RECORDS FOR THIS EXERCISE =>
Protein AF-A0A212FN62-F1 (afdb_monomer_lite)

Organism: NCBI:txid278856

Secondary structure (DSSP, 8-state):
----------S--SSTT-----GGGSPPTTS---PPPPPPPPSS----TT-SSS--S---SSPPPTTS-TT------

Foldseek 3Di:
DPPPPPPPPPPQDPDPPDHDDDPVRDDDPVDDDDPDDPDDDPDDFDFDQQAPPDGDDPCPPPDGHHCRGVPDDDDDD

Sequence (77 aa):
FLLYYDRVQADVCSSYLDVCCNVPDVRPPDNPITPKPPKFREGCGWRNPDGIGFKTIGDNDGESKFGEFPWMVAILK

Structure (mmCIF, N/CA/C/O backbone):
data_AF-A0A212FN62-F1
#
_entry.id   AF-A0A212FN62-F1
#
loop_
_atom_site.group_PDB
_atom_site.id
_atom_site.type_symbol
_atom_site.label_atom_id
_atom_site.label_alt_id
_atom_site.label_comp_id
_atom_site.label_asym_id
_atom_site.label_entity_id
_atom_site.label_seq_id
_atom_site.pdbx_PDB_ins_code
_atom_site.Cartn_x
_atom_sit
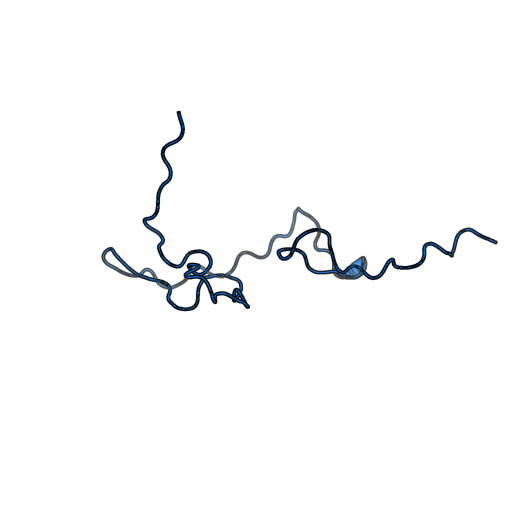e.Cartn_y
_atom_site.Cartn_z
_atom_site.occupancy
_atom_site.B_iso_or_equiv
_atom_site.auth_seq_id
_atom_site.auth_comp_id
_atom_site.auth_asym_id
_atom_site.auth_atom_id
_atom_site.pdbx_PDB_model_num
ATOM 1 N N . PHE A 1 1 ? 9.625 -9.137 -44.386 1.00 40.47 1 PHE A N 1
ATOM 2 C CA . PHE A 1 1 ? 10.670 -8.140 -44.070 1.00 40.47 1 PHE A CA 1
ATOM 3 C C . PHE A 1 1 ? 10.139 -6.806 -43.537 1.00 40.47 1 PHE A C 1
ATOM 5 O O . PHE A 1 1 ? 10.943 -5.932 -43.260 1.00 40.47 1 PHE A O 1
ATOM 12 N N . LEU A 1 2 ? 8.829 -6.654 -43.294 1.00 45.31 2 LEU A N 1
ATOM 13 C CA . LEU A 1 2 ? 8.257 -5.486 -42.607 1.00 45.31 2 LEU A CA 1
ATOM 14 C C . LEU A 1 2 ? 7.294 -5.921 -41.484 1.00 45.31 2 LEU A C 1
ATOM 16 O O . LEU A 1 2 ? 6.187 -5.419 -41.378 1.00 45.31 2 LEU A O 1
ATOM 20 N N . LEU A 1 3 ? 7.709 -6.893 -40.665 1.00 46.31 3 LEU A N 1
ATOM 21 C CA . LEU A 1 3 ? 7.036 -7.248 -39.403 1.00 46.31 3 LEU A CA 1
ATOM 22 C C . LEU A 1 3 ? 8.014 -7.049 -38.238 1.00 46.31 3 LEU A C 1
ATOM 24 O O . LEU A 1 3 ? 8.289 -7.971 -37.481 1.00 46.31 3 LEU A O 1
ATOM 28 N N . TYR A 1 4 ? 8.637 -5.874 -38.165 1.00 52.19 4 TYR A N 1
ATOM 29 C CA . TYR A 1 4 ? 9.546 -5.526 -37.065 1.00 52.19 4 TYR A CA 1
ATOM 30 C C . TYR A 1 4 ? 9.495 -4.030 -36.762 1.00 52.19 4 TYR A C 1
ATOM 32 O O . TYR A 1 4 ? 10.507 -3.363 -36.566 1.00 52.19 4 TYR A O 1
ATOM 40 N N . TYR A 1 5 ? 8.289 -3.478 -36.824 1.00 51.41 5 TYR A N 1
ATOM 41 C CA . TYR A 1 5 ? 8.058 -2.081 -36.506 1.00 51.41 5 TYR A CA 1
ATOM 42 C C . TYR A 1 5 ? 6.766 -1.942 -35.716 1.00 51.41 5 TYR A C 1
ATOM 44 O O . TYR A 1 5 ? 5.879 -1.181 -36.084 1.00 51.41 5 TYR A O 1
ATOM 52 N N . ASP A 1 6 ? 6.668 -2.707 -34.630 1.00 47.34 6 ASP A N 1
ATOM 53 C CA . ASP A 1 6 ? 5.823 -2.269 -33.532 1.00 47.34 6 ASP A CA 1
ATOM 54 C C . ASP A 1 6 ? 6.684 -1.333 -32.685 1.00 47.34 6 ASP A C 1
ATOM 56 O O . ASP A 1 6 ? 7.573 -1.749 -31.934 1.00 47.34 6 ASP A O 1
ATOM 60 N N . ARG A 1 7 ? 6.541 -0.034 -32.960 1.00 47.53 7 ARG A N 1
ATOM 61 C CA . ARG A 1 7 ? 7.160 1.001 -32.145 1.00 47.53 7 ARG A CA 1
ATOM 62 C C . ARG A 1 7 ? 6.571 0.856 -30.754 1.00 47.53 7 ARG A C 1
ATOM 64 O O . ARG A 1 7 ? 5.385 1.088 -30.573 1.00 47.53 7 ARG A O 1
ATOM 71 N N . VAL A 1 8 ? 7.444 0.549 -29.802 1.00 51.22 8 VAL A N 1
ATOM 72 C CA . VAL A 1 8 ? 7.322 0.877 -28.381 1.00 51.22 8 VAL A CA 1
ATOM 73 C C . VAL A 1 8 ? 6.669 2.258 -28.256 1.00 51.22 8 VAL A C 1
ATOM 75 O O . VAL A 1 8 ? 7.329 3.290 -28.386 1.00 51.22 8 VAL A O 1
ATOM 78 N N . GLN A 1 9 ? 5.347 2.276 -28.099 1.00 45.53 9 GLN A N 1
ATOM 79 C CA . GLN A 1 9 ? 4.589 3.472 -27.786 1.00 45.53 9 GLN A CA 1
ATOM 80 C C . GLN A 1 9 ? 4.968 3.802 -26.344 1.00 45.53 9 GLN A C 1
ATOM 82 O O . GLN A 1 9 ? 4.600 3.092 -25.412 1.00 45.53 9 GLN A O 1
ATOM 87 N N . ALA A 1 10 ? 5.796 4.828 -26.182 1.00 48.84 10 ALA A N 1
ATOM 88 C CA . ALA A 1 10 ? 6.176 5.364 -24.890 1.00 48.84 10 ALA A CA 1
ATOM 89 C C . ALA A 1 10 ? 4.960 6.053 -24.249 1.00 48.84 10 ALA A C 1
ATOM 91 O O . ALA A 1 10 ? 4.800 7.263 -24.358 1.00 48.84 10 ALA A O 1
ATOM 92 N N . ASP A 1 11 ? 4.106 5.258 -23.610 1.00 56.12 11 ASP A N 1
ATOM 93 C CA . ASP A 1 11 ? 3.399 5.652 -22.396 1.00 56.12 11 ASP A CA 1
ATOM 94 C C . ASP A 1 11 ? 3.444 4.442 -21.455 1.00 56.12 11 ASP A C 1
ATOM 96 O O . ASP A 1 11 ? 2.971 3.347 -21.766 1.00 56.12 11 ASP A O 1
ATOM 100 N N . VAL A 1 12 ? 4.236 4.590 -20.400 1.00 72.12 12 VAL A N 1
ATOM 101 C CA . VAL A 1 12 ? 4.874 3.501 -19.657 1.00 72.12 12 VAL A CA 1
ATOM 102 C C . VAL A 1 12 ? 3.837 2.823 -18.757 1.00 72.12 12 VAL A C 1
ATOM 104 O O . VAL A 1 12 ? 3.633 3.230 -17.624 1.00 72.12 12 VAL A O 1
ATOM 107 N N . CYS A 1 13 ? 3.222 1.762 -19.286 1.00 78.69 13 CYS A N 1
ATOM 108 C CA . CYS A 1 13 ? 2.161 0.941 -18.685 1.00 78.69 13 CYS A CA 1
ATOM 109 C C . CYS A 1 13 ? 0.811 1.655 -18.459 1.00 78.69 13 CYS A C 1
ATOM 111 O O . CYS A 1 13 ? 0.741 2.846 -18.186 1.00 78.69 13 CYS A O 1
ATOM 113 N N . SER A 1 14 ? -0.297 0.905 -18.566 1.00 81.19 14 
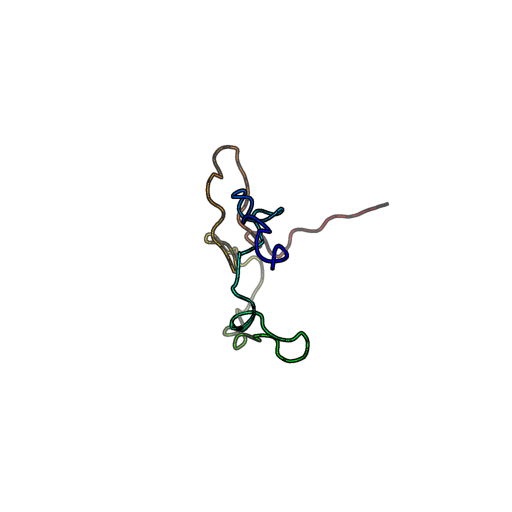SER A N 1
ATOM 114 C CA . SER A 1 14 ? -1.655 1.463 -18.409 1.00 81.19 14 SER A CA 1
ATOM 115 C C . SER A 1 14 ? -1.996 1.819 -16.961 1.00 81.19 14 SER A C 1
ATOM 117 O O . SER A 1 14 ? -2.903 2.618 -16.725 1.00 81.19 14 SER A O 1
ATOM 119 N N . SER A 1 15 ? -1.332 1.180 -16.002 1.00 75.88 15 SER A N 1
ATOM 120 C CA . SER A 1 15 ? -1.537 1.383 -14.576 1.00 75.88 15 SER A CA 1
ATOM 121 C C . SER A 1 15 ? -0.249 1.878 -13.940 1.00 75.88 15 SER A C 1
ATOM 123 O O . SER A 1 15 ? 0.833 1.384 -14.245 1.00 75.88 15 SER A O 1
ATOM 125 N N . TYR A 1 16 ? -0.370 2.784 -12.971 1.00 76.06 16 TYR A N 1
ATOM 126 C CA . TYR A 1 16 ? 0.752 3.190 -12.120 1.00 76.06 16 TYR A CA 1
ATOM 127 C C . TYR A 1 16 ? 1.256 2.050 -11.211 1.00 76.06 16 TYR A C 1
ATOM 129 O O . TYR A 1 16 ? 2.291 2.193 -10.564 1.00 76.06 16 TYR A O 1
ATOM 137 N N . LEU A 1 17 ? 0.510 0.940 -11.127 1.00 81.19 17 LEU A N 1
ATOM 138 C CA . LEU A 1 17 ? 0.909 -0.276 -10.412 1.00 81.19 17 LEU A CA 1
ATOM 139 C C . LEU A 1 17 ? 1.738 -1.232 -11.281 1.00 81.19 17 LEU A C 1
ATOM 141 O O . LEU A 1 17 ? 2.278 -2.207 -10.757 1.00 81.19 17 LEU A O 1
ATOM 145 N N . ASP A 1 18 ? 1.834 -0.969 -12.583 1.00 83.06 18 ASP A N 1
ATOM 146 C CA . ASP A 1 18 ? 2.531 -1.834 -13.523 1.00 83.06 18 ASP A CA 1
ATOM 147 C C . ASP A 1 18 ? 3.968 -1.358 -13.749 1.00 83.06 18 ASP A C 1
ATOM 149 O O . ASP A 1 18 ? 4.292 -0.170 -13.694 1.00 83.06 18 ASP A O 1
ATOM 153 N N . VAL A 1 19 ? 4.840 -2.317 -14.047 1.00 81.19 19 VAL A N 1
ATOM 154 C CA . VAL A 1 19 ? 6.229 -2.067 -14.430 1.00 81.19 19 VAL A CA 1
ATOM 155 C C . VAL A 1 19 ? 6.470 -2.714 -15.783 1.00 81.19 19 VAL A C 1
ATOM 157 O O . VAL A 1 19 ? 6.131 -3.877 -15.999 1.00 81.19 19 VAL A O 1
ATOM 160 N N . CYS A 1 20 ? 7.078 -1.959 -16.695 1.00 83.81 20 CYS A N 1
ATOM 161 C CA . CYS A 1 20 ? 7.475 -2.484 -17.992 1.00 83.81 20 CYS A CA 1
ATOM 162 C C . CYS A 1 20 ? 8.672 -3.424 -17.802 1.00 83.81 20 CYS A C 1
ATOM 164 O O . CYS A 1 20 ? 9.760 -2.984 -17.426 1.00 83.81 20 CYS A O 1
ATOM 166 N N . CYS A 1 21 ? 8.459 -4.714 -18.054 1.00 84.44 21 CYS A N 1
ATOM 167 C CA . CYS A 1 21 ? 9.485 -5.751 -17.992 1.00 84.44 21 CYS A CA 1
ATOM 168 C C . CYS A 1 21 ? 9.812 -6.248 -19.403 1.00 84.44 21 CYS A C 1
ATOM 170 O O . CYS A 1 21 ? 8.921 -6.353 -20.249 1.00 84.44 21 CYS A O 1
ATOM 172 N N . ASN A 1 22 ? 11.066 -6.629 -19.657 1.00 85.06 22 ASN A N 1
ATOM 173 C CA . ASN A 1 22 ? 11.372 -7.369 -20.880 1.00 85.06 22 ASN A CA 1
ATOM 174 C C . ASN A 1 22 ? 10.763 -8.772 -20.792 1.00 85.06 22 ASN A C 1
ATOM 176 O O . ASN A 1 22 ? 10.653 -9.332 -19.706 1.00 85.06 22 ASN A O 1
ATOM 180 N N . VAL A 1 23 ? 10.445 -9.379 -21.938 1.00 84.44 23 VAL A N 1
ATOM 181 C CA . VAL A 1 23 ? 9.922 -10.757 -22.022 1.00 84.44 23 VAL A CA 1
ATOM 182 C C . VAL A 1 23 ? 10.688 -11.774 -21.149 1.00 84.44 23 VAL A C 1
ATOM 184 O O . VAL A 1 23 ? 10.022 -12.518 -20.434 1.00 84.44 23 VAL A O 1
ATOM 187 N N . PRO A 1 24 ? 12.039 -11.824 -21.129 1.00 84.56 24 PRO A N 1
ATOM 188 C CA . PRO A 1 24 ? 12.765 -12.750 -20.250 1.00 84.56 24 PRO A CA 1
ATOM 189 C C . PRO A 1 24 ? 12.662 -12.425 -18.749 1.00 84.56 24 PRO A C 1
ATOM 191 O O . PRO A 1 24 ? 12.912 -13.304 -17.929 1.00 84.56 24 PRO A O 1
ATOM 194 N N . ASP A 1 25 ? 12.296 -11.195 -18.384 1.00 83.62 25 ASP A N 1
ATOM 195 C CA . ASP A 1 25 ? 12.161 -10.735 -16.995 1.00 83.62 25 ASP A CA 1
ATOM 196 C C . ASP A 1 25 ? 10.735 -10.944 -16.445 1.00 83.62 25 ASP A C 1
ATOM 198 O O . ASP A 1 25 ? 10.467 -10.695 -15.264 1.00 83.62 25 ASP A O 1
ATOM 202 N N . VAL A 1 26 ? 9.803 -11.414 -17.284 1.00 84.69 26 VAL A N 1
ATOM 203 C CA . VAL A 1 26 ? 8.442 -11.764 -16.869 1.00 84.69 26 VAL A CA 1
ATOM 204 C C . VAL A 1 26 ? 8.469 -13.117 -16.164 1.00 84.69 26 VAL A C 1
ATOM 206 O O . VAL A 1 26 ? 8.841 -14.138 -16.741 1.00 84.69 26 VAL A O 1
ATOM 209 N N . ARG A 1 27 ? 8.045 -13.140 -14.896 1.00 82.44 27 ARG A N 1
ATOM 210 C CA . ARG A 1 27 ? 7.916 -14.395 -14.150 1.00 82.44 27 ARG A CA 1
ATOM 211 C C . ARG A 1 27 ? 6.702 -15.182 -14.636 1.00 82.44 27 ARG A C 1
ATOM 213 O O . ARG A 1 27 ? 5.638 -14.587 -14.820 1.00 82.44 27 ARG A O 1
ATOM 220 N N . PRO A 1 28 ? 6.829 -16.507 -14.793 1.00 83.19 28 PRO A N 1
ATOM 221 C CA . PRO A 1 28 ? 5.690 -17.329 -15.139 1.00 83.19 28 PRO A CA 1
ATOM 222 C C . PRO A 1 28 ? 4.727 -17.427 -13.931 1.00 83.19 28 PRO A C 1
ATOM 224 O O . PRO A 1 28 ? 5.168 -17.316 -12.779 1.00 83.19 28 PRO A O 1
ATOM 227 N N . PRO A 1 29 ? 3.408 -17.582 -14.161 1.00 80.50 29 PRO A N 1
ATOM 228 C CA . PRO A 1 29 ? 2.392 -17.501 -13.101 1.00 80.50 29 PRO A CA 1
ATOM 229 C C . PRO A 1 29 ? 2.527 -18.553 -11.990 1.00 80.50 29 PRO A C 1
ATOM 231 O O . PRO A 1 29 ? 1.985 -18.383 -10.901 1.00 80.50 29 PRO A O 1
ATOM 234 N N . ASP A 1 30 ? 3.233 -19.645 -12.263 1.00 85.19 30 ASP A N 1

AIM OF THE EXERCISE =>
Write out the lines of the entries above exactly, beginning with the first and ending with the line that contains "ATOM 2 C CA". No picture goes in.

SOLUTION =>
Protein AF-A0A212FN62-F1 (afdb_monomer_lite)

Organism: NCBI:txid278856

Secondary structure (DSSP, 8-state):
----------S--SSTT-----GGGSPPTTS---PPPPPPPPSS----TT-SSS--S---SSPPPTTS-TT------

Foldseek 3Di:
DPPPPPPPPPPQDPDPPDHDDDPVRDDDPVDDDDPDDPDDDPDDFDFDQQAPPDGDDPCPPPDGHHCRGVPDDDDDD

Sequence (77 aa):
FLLYYDRVQADVCSSYLDVCCNVPDVRPPDNPITPKPPKFREGCGWRNPDGIGFKTIGDNDGESKFGEFPWMVAILK

Structure (mmCIF, N/CA/C/O backbone):
data_AF-A0A212FN62-F1
#
_entry.id   AF-A0A212FN62-F1
#
loop_
_atom_site.group_PDB
_atom_site.id
_atom_site.type_symbol
_atom_site.label_atom_id
_atom_site.label_alt_id
_atom_site.label_comp_id
_atom_site.label_asym_id
_atom_site.label_entity_id
_atom_site.label_seq_id
_atom_site.pdbx_PDB_ins_code
_atom_site.Cartn_x
_atom_sit
e.Cartn_y
_atom_site.Cartn_z
_atom_site.occupancy
_atom_site.B_iso_or_equiv
_atom_site.auth_seq_id
_atom_site.auth_comp_id
_atom_site.auth_asym_id
_atom_site.auth_atom_id
_atom_site.pdbx_PDB_model_num
ATOM 1 N N . PHE A 1 1 ? 9.625 -9.137 -44.386 1.00 40.47 1 PHE A N 1
ATOM 2 C CA . PHE A 1 1 ? 10.670 -8.140 -44.070 1.00 40.47 1 PHE A CA 1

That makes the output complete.